Früher hat man nur in Ultrakurzzeit-, Kurzzeit- und Langzeitgedächtnis unterschieden. Inzwischen betrachten die Forscher das Gedächtnis auch unter dem Aspekt, welche Informationen abgespeichert werden. Der Schläfenlappen, Hippocampus und der für die Gefühle zuständige Mandelkern, tief im Innern des Gehirns, sind die wichtigsten Hirnstrukturen für das Gedächtnis. "Diese Strukturen sind wichtig, um das Erlebte auf Dauer aufzubewahren", sagt Büchel. Der Mandelkern wird besonders bei Abruf autobiographischer Erinnerungen aktiv, die emotional gefärbt sind und das Gemüt erregen. Aber auch der Thalamus und die Basalganglien wirken daran mit, daß Informationen im Gedächtnis landen und wieder abrufbar sind.

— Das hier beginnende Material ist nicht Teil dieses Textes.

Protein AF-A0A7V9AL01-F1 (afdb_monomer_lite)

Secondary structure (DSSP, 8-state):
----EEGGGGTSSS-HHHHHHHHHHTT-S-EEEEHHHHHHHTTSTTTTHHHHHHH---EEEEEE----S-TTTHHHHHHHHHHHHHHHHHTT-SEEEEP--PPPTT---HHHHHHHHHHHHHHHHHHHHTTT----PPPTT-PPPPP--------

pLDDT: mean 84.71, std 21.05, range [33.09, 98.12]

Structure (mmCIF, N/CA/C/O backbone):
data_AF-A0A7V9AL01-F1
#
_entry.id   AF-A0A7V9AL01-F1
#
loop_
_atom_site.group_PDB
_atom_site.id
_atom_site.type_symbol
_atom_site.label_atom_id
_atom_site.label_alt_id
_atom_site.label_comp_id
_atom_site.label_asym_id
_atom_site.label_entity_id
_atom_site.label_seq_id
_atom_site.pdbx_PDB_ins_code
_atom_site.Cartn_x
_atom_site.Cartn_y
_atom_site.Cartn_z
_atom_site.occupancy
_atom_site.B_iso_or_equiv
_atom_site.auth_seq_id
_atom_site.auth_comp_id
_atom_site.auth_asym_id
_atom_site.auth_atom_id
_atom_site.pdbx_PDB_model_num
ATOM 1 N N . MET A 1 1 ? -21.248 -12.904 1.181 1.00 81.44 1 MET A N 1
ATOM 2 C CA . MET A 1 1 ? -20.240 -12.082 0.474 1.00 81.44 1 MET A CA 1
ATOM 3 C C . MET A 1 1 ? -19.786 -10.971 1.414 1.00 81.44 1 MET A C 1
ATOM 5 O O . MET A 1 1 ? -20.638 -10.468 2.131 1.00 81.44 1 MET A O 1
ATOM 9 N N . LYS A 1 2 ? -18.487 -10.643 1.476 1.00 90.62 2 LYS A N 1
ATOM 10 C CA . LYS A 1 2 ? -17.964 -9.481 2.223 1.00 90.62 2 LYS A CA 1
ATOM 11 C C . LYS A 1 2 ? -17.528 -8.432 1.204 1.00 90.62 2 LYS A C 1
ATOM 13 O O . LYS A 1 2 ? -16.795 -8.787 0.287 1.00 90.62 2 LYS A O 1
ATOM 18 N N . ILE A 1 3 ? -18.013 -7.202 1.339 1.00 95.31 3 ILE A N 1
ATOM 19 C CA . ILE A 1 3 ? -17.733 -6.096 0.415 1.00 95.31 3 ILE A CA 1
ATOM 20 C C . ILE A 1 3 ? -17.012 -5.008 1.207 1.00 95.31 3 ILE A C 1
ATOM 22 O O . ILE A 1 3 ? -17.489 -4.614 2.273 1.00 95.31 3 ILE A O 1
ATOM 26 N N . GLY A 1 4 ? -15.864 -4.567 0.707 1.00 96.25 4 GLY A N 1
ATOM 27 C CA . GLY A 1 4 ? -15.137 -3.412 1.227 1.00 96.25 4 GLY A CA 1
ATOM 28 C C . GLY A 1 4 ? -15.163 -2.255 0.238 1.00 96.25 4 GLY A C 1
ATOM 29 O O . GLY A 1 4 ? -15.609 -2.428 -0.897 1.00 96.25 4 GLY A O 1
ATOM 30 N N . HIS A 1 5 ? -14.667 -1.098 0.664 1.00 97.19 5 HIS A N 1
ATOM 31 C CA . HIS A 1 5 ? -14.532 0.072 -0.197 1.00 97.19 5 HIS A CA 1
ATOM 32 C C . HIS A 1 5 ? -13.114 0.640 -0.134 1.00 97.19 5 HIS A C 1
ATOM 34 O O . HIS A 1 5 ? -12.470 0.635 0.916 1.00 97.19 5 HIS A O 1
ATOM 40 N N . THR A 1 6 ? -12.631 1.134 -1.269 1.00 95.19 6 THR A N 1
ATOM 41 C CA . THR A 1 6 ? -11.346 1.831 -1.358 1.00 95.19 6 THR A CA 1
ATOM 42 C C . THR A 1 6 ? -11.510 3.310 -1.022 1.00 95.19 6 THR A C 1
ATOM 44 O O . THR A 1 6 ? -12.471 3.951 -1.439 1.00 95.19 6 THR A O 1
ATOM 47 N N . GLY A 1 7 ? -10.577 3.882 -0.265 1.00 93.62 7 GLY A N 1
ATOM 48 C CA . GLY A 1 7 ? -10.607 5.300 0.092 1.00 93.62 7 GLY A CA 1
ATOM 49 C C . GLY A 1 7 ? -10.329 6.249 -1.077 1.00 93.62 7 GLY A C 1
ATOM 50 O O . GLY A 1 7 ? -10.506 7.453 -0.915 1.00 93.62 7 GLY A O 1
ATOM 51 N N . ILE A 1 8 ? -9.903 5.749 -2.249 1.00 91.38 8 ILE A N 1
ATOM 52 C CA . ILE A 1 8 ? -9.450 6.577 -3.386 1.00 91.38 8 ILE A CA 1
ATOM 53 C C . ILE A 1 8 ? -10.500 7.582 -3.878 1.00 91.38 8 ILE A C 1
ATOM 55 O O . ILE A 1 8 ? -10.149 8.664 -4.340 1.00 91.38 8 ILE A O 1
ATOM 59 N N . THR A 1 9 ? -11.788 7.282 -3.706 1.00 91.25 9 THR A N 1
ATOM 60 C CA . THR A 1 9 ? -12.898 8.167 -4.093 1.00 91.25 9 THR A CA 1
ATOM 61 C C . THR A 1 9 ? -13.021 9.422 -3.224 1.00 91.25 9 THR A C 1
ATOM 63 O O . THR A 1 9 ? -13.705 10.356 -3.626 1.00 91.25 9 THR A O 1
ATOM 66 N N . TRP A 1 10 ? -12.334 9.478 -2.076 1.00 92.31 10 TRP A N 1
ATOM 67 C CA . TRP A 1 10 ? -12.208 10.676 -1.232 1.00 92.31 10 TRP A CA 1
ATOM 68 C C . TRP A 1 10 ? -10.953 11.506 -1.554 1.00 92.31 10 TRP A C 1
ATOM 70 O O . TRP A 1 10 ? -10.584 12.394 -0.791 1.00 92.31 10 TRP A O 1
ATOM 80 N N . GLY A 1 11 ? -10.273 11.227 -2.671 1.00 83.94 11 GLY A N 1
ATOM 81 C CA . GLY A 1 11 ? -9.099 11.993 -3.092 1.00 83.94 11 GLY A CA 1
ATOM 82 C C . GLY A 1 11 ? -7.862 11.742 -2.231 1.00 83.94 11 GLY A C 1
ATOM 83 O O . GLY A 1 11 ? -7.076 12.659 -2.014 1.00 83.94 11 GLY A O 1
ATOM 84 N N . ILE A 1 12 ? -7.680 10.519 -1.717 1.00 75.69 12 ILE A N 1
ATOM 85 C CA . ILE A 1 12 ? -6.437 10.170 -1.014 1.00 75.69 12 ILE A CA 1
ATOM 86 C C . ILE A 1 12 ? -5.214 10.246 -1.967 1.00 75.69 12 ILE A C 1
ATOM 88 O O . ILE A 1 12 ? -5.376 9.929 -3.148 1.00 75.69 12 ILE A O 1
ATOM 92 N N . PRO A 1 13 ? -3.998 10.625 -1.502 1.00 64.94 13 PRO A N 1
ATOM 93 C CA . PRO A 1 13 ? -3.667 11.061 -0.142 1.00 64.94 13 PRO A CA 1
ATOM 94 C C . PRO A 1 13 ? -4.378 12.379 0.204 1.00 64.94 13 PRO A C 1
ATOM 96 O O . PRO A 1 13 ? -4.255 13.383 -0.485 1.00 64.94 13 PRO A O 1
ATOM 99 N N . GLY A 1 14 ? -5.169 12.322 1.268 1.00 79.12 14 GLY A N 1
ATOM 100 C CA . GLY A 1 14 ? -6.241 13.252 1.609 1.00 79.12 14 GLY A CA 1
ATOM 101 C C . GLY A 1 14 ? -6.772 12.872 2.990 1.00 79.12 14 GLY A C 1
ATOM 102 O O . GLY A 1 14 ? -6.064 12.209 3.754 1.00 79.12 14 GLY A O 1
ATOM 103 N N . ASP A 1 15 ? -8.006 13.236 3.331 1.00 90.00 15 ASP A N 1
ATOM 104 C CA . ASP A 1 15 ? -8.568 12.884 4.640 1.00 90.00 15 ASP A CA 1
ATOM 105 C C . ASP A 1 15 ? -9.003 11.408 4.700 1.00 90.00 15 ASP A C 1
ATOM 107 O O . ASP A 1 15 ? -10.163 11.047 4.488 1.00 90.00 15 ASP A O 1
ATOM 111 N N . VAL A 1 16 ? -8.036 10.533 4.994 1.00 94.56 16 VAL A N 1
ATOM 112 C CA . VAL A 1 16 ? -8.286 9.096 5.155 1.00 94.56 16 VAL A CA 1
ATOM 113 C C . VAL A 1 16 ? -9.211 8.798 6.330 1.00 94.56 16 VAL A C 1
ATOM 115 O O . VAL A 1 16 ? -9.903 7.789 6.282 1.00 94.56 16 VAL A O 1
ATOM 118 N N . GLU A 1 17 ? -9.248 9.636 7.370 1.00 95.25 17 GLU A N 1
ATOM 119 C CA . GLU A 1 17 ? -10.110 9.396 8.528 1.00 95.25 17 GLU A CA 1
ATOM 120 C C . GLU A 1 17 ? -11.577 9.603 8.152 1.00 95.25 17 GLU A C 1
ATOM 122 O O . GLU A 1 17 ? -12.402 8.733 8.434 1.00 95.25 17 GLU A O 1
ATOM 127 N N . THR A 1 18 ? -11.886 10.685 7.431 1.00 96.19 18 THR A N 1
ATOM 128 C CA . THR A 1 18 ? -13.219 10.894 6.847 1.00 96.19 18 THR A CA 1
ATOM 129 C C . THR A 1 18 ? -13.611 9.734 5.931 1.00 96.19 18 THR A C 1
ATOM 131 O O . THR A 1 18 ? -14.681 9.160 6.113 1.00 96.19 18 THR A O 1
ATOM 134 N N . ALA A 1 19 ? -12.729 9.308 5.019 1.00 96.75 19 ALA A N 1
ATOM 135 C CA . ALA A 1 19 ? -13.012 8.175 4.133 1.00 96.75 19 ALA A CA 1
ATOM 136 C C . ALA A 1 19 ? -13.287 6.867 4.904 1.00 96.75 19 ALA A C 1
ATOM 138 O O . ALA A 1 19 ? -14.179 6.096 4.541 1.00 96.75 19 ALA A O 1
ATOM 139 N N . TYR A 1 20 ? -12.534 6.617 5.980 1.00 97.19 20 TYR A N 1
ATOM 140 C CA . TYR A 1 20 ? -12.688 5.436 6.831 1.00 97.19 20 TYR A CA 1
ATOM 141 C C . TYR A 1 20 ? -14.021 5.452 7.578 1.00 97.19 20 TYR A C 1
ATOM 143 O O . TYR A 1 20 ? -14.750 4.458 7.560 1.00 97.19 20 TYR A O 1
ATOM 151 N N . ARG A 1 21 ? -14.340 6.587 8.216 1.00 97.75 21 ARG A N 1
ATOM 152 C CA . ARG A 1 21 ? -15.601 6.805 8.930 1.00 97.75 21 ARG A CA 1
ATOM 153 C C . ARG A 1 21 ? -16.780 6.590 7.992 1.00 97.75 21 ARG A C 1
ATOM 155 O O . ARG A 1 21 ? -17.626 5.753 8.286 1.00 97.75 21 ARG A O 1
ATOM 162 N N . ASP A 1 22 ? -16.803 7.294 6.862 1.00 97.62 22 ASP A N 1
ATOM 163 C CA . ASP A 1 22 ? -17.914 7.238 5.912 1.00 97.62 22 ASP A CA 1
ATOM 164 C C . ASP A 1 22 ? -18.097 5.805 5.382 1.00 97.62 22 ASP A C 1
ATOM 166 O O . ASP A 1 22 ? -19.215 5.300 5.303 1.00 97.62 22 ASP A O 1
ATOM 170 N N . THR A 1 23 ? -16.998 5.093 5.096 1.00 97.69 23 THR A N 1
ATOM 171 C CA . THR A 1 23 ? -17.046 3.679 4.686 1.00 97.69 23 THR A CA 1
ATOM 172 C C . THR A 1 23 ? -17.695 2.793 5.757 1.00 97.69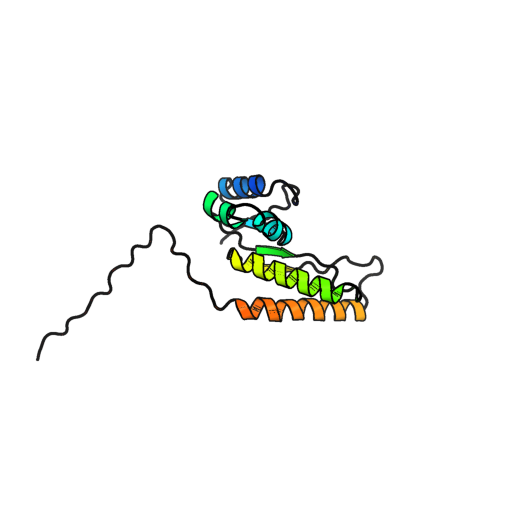 23 THR A C 1
ATOM 174 O O . THR A 1 23 ? -18.527 1.942 5.430 1.00 97.69 23 THR A O 1
ATOM 177 N N . ALA A 1 24 ? -17.337 2.986 7.030 1.00 97.94 24 ALA A N 1
ATOM 178 C CA . ALA A 1 24 ? -17.918 2.237 8.141 1.00 97.94 24 ALA A CA 1
ATOM 179 C C . ALA A 1 24 ? -19.407 2.567 8.346 1.00 97.94 24 ALA A C 1
ATOM 181 O O . ALA A 1 24 ? -20.222 1.656 8.488 1.00 97.94 24 ALA A O 1
ATOM 182 N N . GLU A 1 25 ? -19.776 3.850 8.303 1.00 98.06 25 GLU A N 1
ATOM 183 C CA . GLU A 1 25 ? -21.156 4.328 8.474 1.00 98.06 25 GLU A CA 1
ATOM 184 C C . GLU A 1 25 ? -22.090 3.855 7.352 1.00 98.06 25 GLU A C 1
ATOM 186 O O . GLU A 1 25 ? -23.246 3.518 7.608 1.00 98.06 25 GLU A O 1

"Eine zentrale Funktion hat der Hippocampus, der oft noch als die Gedächtnisstruktur bezeichnet wird. Mittlerweile wissen wir, daß er weniger selbst Informationen speichert, sondern entscheidend dazu beiträgt, daß die Informationen im Gehirn verankert werden", so Büchel. Nach neuesten Studien feuern die Neurone des Hippocampus besonders intensiv in die Region der Hirnrinde, die gerade etwas neues lernen muß. Wird Bewegung oder Sprache erlernt, dann ist der Stirn- oder Frontallappen unter Beschuß. Bei Tastreizen wird der Scheitel- oder Parietallappen aktiviert. Um Sinneseindrücke zu speichern, müssen die Neurone im Hinterhaupts- oder Okzipitallappen dazu lernen. Und Bachs Orgelkonzerte landen dank der Aktivität des Hippocampus im Schläfen- oder Temporallappen. Wenn die Information im Gedächtnis verankert ist, wendet sich der Hippocampus neuen Aufgaben zu.
"Auf diese Art und Weise lernt unser Gehirn neues, speichert es und verknüpft es zugleich. Das Gehirn lernt auf diesem Weg zu assozieren", erläutert Büchel. So entsteht in unserem Kopf unsere Lebensgeschichte, die Quelle des Ich-Bewußtseins.
Bleibt zum Schluß noch eine wichtige Anmerkung: Unser Gedächtnis ist großartig, wenn es die Grundzüge unseres Lebens festhalten soll - doch sehr präzise ist seine Arbeit nicht. Insbesondere wenn Emotionen im Spiel sind. Also wundern Sie sich nicht, wenn zwei Menschen unterschiedliche Erinnerungen an eine Situation haben.